**Work to complete**. Reproduce the first line of the entries that follow and each later line, word for word, ending with the one containing "ATOM 16 N N".

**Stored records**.
=-=-=-=-=
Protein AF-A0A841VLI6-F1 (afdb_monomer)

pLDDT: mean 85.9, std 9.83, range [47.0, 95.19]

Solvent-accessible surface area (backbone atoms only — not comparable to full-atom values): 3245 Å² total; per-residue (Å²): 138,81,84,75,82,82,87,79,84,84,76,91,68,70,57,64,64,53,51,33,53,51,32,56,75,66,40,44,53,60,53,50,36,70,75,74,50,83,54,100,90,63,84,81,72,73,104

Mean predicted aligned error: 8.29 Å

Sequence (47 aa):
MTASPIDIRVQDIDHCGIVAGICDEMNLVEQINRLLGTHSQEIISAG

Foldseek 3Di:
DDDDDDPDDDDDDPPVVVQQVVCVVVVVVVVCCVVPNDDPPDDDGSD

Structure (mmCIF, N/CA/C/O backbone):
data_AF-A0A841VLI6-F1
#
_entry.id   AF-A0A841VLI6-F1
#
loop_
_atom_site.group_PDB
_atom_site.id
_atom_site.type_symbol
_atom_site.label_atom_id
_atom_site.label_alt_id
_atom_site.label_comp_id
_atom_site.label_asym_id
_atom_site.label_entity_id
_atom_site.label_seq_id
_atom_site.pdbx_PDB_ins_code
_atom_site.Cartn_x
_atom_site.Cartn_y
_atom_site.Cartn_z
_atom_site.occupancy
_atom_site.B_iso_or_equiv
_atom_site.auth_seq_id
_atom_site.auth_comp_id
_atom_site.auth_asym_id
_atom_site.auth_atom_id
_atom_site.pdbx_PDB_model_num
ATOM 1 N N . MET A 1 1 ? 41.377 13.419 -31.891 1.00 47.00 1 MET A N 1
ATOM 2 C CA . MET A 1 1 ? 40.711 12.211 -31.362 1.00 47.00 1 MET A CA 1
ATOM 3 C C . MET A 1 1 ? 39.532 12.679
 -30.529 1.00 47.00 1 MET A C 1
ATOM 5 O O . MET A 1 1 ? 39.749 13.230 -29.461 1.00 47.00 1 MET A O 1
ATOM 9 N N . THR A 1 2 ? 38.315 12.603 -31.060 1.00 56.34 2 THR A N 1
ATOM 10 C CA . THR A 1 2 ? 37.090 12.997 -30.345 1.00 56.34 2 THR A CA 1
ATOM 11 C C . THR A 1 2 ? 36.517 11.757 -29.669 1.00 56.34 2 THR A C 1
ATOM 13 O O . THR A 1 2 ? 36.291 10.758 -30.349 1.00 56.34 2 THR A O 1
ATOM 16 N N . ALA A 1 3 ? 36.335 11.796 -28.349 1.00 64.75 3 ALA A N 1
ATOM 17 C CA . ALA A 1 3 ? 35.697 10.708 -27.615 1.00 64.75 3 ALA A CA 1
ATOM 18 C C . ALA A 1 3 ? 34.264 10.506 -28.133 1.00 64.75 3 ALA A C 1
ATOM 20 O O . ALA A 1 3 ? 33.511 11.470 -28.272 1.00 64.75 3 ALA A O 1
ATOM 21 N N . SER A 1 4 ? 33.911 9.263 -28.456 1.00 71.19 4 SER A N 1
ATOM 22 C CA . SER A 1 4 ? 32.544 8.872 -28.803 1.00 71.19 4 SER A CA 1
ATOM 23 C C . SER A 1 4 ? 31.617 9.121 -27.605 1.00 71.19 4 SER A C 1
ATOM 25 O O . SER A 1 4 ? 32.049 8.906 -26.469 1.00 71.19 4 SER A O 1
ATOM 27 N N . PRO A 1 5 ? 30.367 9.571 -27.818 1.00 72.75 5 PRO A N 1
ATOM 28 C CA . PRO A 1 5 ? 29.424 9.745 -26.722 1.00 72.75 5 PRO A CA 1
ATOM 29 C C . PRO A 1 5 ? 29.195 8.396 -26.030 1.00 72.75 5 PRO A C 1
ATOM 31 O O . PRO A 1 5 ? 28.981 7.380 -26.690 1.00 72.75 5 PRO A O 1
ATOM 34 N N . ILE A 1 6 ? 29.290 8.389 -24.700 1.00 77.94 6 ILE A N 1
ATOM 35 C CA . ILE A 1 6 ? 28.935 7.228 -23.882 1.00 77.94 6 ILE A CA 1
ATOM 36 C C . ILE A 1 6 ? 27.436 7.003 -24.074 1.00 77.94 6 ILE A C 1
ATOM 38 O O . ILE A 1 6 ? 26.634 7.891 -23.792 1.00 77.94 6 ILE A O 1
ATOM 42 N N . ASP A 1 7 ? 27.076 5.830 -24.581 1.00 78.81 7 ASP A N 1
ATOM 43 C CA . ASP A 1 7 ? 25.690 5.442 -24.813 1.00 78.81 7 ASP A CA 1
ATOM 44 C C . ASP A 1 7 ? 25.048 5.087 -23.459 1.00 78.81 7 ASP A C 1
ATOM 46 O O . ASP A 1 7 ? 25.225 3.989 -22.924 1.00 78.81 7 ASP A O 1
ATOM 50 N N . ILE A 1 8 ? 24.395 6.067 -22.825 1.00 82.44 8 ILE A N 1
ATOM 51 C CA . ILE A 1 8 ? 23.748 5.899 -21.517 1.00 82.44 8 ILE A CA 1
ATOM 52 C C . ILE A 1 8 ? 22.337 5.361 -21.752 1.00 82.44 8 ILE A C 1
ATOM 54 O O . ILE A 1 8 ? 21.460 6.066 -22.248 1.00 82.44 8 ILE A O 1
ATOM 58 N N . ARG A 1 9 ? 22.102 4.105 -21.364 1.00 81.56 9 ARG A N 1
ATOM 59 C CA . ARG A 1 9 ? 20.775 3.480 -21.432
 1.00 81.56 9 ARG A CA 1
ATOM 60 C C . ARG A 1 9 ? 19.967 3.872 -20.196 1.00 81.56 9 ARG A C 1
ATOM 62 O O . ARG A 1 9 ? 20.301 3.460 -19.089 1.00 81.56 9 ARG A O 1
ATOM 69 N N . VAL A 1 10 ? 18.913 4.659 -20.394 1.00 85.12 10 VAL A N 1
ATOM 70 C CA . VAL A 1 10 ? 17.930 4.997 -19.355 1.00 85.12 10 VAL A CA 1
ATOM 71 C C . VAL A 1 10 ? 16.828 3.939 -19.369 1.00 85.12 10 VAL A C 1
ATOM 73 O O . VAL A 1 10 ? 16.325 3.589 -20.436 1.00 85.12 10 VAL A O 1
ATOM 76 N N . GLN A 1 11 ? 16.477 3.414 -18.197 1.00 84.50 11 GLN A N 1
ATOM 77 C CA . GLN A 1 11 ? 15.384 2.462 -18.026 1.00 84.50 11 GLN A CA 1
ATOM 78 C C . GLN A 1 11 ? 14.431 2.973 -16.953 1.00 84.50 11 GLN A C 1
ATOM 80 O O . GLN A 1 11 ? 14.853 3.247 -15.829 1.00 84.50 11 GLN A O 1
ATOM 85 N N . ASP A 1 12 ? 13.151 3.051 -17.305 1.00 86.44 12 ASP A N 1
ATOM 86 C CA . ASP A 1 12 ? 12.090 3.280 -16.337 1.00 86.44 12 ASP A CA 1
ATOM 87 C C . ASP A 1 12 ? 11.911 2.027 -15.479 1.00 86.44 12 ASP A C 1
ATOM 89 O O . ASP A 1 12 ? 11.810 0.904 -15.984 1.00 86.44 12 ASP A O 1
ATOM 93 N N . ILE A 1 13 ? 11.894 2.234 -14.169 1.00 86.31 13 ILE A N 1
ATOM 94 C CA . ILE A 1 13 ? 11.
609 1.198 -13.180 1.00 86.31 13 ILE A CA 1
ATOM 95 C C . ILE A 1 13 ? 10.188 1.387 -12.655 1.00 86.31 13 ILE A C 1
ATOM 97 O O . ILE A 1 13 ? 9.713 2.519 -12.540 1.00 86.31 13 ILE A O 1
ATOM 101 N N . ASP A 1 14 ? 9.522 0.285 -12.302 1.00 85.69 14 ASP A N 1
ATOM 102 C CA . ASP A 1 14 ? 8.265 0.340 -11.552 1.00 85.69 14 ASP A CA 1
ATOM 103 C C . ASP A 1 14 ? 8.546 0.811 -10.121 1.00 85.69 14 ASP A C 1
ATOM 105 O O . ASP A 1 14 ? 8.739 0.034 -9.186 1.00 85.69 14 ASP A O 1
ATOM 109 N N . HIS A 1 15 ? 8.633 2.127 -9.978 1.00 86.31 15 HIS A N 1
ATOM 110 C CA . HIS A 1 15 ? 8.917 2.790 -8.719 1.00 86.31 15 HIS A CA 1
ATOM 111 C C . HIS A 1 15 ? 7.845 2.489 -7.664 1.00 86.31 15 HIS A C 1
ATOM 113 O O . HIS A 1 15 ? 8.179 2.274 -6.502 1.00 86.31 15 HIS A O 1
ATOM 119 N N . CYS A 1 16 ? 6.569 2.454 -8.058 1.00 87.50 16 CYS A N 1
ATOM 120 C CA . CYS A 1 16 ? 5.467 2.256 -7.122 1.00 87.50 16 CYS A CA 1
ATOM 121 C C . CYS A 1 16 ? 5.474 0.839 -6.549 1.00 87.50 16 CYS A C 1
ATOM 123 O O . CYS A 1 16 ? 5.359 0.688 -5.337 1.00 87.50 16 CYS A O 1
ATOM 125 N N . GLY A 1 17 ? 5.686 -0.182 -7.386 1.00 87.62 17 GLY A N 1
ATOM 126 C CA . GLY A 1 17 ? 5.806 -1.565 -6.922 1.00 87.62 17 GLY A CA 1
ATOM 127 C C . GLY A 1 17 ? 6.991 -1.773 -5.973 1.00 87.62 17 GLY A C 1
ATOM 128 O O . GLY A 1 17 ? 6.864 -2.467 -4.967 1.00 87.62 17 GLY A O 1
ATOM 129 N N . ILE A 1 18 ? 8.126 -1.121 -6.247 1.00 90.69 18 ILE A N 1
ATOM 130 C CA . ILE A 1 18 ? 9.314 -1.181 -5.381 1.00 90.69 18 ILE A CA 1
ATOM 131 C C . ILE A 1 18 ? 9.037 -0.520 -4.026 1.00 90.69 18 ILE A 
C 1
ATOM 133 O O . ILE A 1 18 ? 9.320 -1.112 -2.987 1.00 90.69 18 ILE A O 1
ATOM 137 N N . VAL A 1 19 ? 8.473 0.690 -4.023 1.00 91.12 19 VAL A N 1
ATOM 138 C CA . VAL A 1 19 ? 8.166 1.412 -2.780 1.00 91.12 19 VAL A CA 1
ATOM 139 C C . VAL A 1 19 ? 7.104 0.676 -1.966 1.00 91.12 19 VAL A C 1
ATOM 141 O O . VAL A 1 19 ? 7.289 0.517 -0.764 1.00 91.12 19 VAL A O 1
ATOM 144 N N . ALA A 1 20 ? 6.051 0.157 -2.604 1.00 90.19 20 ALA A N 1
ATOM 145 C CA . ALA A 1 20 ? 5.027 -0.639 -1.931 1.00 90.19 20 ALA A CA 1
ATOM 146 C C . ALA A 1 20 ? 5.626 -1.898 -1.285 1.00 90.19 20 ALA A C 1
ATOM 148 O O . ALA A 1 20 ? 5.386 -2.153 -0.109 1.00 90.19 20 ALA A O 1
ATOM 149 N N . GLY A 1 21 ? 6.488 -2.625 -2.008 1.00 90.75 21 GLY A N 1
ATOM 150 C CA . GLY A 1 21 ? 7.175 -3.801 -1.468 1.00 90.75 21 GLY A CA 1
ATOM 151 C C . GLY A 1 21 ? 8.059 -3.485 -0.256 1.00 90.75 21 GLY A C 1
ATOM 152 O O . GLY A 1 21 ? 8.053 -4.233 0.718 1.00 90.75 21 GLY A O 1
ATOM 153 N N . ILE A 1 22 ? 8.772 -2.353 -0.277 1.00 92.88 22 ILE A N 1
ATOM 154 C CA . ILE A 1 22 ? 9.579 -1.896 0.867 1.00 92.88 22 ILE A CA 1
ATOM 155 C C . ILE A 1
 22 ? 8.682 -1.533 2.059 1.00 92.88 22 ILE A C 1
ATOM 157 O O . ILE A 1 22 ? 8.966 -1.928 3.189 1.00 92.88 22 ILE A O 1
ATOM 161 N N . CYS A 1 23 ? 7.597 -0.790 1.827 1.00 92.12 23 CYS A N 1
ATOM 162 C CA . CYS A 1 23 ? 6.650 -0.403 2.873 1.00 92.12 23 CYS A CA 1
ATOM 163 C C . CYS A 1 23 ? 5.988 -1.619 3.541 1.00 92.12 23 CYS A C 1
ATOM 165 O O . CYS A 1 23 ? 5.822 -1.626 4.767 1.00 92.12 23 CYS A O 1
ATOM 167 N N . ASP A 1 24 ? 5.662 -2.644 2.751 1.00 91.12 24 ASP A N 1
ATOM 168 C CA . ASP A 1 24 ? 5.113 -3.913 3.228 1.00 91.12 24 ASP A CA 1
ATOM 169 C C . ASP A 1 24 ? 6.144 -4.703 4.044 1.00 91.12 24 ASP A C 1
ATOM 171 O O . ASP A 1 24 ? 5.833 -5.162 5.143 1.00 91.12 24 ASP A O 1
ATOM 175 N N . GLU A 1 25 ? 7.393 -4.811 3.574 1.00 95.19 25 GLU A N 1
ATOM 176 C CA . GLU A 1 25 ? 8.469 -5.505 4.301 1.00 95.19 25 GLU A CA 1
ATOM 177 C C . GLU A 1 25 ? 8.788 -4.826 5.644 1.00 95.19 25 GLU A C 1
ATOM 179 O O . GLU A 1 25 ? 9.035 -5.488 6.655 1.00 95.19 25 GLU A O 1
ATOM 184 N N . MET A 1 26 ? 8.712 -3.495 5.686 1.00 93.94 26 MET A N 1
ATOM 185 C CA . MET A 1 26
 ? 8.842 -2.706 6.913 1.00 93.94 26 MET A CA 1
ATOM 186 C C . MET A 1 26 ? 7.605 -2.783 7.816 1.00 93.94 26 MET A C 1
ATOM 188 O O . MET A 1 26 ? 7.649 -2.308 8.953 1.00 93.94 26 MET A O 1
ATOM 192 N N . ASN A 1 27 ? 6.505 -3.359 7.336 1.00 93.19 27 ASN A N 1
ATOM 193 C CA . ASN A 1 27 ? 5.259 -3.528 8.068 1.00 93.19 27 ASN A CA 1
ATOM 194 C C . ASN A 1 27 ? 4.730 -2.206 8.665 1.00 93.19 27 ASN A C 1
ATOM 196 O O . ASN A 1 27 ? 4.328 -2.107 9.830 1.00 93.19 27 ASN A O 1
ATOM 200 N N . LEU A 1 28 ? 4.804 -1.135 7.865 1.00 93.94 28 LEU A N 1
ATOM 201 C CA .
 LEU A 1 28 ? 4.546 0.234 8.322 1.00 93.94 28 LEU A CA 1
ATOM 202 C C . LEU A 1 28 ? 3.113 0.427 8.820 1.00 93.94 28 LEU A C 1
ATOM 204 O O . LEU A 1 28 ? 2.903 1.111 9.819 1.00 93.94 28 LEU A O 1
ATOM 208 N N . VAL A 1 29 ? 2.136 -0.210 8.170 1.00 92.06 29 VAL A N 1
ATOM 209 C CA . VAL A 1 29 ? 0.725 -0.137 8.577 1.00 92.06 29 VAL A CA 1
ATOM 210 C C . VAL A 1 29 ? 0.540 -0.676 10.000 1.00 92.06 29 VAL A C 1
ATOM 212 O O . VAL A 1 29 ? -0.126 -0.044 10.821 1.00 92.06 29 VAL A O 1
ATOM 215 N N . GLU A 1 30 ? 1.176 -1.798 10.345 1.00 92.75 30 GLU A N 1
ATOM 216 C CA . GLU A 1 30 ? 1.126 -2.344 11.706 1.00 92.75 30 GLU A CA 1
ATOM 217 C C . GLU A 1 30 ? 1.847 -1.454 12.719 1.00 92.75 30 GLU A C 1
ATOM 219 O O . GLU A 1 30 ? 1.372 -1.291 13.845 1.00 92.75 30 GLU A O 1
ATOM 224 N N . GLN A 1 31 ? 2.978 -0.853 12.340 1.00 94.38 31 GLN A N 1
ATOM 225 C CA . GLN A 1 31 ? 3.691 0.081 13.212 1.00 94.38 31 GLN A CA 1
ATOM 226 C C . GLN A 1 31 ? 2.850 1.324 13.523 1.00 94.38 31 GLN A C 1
=-=-=-=-=
**Answer for this exercise**.
Protein AF-A0A841VLI6-F1 (afdb_monomer)

pLDDT: mean 85.9, std 9.83, range [47.0, 95.19]

Solvent-accessible surface area (backbone atoms only — not comparable to full-atom values): 3245 Å² total; per-residue (Å²): 138,81,84,75,82,82,87,79,84,84,76,91,68,70,57,64,64,53,51,33,53,51,32,56,75,66,40,44,53,60,53,50,36,70,75,74,50,83,54,100,90,63,84,81,72,73,104

Mean predicted aligned error: 8.29 Å

Sequence (47 aa):
MTASPIDIRVQDIDHCGIVAGICDEMNLVEQINRLLGTHSQEIISAG

Foldseek 3Di:
DDDDDDPDDDDDDPPVVVQQVVCVVVVVVVVCCVVPNDDPPDDDGSD

Structure (mmCIF, N/CA/C/O backbone):
data_AF-A0A841VLI6-F1
#
_entry.id   AF-A0A841VLI6-F1
#
loop_
_atom_site.group_PDB
_atom_site.id
_atom_site.type_symbol
_atom_site.label_atom_id
_atom_site.label_alt_id
_atom_site.label_comp_id
_atom_site.label_asym_id
_atom_site.label_entity_id
_atom_site.label_seq_id
_atom_site.pdbx_PDB_ins_code
_atom_site.Cartn_x
_atom_site.Cartn_y
_atom_site.Cartn_z
_atom_site.occupancy
_atom_site.B_iso_or_equiv
_atom_site.auth_seq_id
_atom_site.auth_comp_id
_atom_site.auth_asym_id
_atom_site.auth_atom_id
_atom_site.pdbx_PDB_model_num
ATOM 1 N N . MET A 1 1 ? 41.377 13.419 -31.891 1.00 47.00 1 MET A N 1
ATOM 2 C CA . MET A 1 1 ? 40.711 12.211 -31.362 1.00 47.00 1 MET A CA 1
ATOM 3 C C . MET A 1 1 ? 39.532 12.679
 -30.529 1.00 47.00 1 MET A C 1
ATOM 5 O O . MET A 1 1 ? 39.749 13.230 -29.461 1.00 47.00 1 MET A O 1
ATOM 9 N N . THR A 1 2 ? 38.315 12.603 -31.060 1.00 56.34 2 THR A N 1
ATOM 10 C CA . THR A 1 2 ? 37.090 12.997 -30.345 1.00 56.34 2 THR A CA 1
ATOM 11 C C . THR A 1 2 ? 36.517 11.757 -29.669 1.00 56.34 2 THR A C 1
ATOM 13 O O . THR A 1 2 ? 36.291 10.758 -30.349 1.00 56.34 2 THR A O 1
ATOM 16 N N . ALA A 1 3 ? 36.335 11.796 -28.349 1.00 64.75 3 ALA A N 1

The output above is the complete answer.